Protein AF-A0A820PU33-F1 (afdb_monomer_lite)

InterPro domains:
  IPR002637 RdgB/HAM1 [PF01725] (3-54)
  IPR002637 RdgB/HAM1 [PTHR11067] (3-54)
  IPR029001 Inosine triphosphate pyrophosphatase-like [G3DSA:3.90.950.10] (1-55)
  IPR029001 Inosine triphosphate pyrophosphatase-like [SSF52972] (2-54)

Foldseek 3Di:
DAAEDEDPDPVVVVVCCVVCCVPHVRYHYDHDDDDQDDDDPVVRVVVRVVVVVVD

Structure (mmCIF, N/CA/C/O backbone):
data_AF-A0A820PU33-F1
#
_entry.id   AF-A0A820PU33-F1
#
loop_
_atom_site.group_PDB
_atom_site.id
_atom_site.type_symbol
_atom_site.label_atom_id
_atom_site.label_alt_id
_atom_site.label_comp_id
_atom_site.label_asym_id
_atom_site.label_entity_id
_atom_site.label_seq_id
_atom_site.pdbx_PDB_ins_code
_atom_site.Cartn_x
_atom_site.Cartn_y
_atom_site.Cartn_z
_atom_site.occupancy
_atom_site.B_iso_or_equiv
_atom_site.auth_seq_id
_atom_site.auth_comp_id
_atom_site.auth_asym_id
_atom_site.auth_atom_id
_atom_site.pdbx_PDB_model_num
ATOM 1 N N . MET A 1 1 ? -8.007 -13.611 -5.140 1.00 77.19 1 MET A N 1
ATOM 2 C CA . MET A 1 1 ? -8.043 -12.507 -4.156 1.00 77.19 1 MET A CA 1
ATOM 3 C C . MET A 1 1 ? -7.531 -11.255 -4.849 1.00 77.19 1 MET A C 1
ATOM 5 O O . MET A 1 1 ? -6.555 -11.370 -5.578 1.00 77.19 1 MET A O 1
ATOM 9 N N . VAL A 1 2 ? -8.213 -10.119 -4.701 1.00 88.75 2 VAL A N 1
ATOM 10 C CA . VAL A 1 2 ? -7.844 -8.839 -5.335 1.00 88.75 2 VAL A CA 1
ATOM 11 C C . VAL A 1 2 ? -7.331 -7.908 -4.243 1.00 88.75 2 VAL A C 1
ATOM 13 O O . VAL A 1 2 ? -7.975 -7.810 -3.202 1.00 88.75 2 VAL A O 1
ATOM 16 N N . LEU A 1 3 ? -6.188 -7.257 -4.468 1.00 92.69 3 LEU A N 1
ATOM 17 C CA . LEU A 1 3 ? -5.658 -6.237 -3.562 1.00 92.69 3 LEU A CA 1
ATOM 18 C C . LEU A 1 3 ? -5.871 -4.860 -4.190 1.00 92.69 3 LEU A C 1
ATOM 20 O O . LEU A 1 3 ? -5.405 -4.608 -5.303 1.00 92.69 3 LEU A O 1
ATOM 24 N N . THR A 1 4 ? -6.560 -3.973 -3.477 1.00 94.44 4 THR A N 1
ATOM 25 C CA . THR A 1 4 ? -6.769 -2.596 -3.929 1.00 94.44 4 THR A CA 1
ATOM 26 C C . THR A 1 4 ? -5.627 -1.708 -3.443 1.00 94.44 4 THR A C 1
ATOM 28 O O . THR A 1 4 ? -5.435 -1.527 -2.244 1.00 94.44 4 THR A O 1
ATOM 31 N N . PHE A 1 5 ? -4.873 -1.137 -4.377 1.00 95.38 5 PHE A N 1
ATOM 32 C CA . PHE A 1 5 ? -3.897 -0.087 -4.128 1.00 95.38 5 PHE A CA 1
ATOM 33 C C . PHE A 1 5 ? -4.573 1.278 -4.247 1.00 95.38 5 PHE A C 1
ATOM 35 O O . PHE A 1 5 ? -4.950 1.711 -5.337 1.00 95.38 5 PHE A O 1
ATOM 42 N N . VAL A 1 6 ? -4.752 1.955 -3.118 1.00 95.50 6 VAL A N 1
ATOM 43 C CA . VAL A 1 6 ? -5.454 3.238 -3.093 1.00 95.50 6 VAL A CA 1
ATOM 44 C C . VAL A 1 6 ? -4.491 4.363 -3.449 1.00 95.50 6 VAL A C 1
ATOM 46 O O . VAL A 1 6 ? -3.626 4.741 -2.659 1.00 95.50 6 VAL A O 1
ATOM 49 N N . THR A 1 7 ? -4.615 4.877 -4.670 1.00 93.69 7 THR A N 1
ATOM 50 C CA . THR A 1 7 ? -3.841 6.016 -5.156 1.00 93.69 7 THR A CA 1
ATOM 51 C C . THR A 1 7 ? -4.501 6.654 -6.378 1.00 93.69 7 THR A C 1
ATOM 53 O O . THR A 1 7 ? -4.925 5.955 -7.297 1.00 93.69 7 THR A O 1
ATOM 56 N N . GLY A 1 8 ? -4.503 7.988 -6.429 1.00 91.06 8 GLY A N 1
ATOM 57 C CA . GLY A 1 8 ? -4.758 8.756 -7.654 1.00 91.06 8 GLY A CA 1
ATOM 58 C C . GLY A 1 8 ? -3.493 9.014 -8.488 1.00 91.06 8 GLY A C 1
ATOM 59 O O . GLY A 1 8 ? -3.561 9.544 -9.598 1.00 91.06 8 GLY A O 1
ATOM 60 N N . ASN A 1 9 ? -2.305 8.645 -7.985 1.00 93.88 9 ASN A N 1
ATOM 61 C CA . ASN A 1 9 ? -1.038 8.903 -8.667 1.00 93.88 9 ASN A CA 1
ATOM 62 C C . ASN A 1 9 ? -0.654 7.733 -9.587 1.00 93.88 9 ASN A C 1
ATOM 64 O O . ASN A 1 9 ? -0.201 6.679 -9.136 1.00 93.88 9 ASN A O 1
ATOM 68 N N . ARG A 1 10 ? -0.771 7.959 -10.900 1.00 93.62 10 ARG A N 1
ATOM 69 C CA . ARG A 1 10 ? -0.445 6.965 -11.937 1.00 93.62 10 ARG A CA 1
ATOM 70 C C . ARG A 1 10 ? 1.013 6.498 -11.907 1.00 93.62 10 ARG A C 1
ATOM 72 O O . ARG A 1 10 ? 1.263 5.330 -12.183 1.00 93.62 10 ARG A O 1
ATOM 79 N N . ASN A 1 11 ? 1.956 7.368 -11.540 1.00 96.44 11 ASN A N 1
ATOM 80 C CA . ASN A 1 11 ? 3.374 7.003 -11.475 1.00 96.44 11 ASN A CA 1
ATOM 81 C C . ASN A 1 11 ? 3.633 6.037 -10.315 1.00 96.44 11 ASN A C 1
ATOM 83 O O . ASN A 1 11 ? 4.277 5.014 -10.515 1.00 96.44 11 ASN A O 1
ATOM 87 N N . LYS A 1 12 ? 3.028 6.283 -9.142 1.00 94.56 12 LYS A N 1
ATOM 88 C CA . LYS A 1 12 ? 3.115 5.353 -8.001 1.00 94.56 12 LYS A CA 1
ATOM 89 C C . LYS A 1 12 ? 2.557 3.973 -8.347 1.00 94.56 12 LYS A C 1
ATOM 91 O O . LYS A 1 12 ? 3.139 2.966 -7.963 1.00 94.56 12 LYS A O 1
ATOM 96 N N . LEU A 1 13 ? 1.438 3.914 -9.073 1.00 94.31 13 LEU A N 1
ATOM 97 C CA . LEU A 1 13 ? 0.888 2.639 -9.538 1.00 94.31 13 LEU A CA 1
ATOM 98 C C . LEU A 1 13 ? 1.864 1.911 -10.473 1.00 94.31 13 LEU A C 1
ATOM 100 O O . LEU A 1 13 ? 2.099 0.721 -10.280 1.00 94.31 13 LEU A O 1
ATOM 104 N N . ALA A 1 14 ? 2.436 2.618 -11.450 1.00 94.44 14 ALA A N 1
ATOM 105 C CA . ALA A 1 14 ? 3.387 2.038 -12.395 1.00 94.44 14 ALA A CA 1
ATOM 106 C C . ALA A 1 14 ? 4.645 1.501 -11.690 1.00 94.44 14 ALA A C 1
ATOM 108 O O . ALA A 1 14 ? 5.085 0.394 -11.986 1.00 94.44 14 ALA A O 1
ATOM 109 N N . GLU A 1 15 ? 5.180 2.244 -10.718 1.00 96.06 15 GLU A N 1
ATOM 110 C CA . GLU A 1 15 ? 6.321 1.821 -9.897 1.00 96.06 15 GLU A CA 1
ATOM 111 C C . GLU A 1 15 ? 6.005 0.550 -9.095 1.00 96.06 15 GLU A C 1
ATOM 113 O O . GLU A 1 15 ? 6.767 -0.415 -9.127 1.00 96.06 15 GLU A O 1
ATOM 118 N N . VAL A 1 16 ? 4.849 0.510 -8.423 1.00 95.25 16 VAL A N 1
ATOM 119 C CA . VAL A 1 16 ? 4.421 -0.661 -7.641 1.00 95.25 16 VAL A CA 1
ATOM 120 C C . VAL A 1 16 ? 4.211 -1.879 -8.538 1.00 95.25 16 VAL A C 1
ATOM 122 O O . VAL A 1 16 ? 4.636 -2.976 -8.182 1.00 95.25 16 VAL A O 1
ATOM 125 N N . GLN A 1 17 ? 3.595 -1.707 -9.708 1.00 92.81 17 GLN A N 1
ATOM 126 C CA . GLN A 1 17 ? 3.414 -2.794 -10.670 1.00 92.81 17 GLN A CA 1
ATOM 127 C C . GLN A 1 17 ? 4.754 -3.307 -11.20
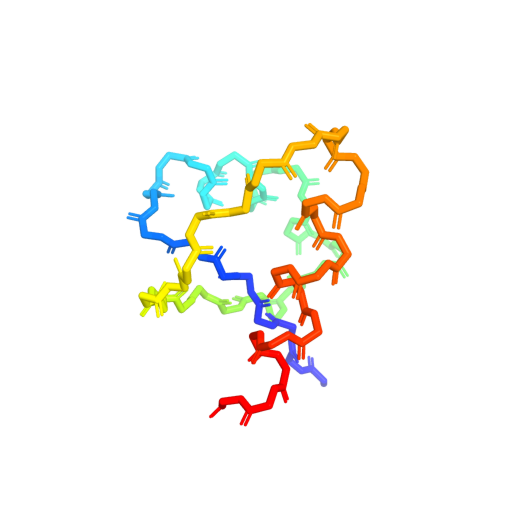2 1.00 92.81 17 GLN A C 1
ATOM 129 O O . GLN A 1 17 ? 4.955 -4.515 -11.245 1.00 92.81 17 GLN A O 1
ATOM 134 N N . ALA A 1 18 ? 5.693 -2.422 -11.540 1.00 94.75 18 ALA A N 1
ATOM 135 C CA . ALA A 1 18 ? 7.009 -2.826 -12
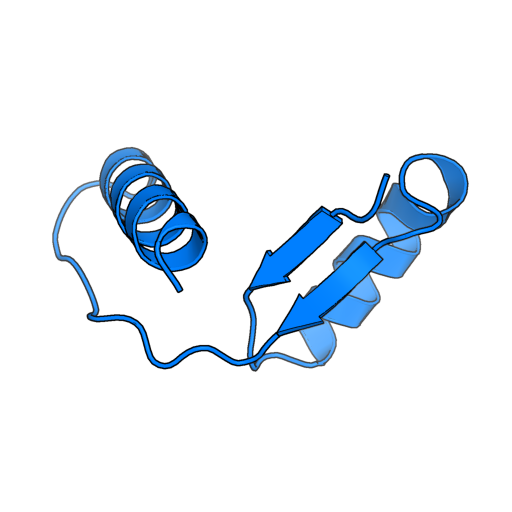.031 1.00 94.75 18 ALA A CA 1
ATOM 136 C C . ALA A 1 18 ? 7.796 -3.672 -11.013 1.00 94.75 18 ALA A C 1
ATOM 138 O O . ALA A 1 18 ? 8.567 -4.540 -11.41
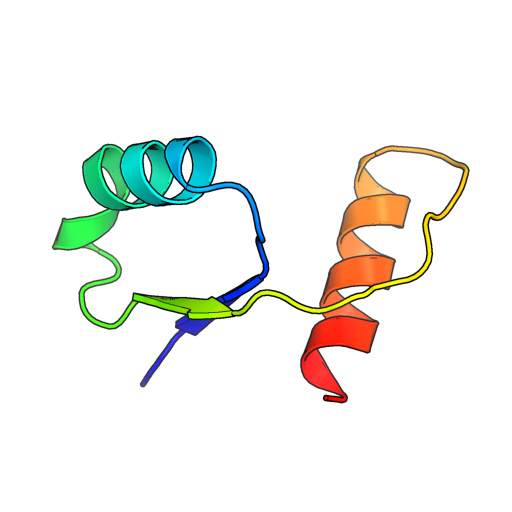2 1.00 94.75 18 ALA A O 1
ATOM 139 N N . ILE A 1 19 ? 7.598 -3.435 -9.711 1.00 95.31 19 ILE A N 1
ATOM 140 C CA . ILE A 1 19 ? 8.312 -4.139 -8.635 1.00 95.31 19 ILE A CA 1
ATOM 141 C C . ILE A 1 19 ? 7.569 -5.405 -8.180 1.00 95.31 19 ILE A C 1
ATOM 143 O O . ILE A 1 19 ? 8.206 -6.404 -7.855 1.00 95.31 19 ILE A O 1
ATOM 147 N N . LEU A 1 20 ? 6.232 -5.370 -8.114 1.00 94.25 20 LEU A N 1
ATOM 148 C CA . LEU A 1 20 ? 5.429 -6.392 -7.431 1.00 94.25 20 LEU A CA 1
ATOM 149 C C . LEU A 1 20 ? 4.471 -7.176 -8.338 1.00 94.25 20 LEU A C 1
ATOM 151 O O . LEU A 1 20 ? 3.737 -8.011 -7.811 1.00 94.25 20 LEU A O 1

......

Assignment | Only the lines from the one that holds "ATOM 111 C C" through the final line of the material should be reproduced, word for word, with the pictures omitted.

Response to the task |
ATOM 111 C C . GLU A 1 15 ? 6.005 0.550 -9.095 1.00 96.06 15 GLU A C 1
ATOM 113 O O . GLU A 1 15 ? 6.767 -0.415 -9.127 1.00 96.06 15 GLU A O 1
ATOM 118 N N . VAL A 1 16 ? 4.849 0.510 -8.423 1.00 95.25 16 VAL A N 1
ATOM 119 C CA . VAL A 1 16 ? 4.421 -0.661 -7.641 1.00 95.25 16 VAL A CA 1
ATOM 120 C C . VAL A 1 16 ? 4.211 -1.879 -8.538 1.00 95.25 16 VAL A C 1
ATOM 122 O O . VAL A 1 16 ? 4.636 -2.976 -8.182 1.00 95.25 16 VAL A O 1
ATOM 125 N N . GLN A 1 17 ? 3.595 -1.707 -9.708 1.00 92.81 17 GLN A N 1
ATOM 126 C CA . GLN A 1 17 ? 3.414 -2.794 -10.670 1.00 92.81 17 GLN A CA 1
ATOM 127 C C . GLN A 1 17 ? 4.754 -3.307 -11.20
2 1.00 92.81 17 GLN A C 1
ATOM 129 O O . GLN A 1 17 ? 4.955 -4.515 -11.245 1.00 92.81 17 GLN A O 1
ATOM 134 N N . ALA A 1 18 ? 5.693 -2.422 -11.540 1.00 94.75 18 ALA A N 1
ATOM 135 C CA . ALA A 1 18 ? 7.009 -2.826 -12
.031 1.00 94.75 18 ALA A CA 1
ATOM 136 C C . ALA A 1 18 ? 7.796 -3.672 -11.013 1.00 94.75 18 ALA A C 1
ATOM 138 O O . ALA A 1 18 ? 8.567 -4.540 -11.41
2 1.00 94.75 18 ALA A O 1
ATOM 139 N N . ILE A 1 19 ? 7.598 -3.435 -9.711 1.00 95.31 19 ILE A N 1
ATOM 140 C CA . ILE A 1 19 ? 8.312 -4.139 -8.635 1.00 95.31 19 ILE A CA 1
ATOM 141 C C . ILE A 1 19 ? 7.569 -5.405 -8.180 1.00 95.31 19 ILE A C 1
ATOM 143 O O . ILE A 1 19 ? 8.206 -6.404 -7.855 1.00 95.31 19 ILE A O 1
ATOM 147 N N . LEU A 1 20 ? 6.232 -5.370 -8.114 1.00 94.25 20 LEU A N 1
ATOM 148 C CA . LEU A 1 20 ? 5.429 -6.392 -7.431 1.00 94.25 20 LEU A CA 1
ATOM 149 C C . LEU A 1 20 ? 4.471 -7.176 -8.338 1.00 94.25 20 LEU A C 1
ATOM 151 O O . LEU A 1 20 ? 3.737 -8.011 -7.811 1.00 94.25 20 LEU A O 1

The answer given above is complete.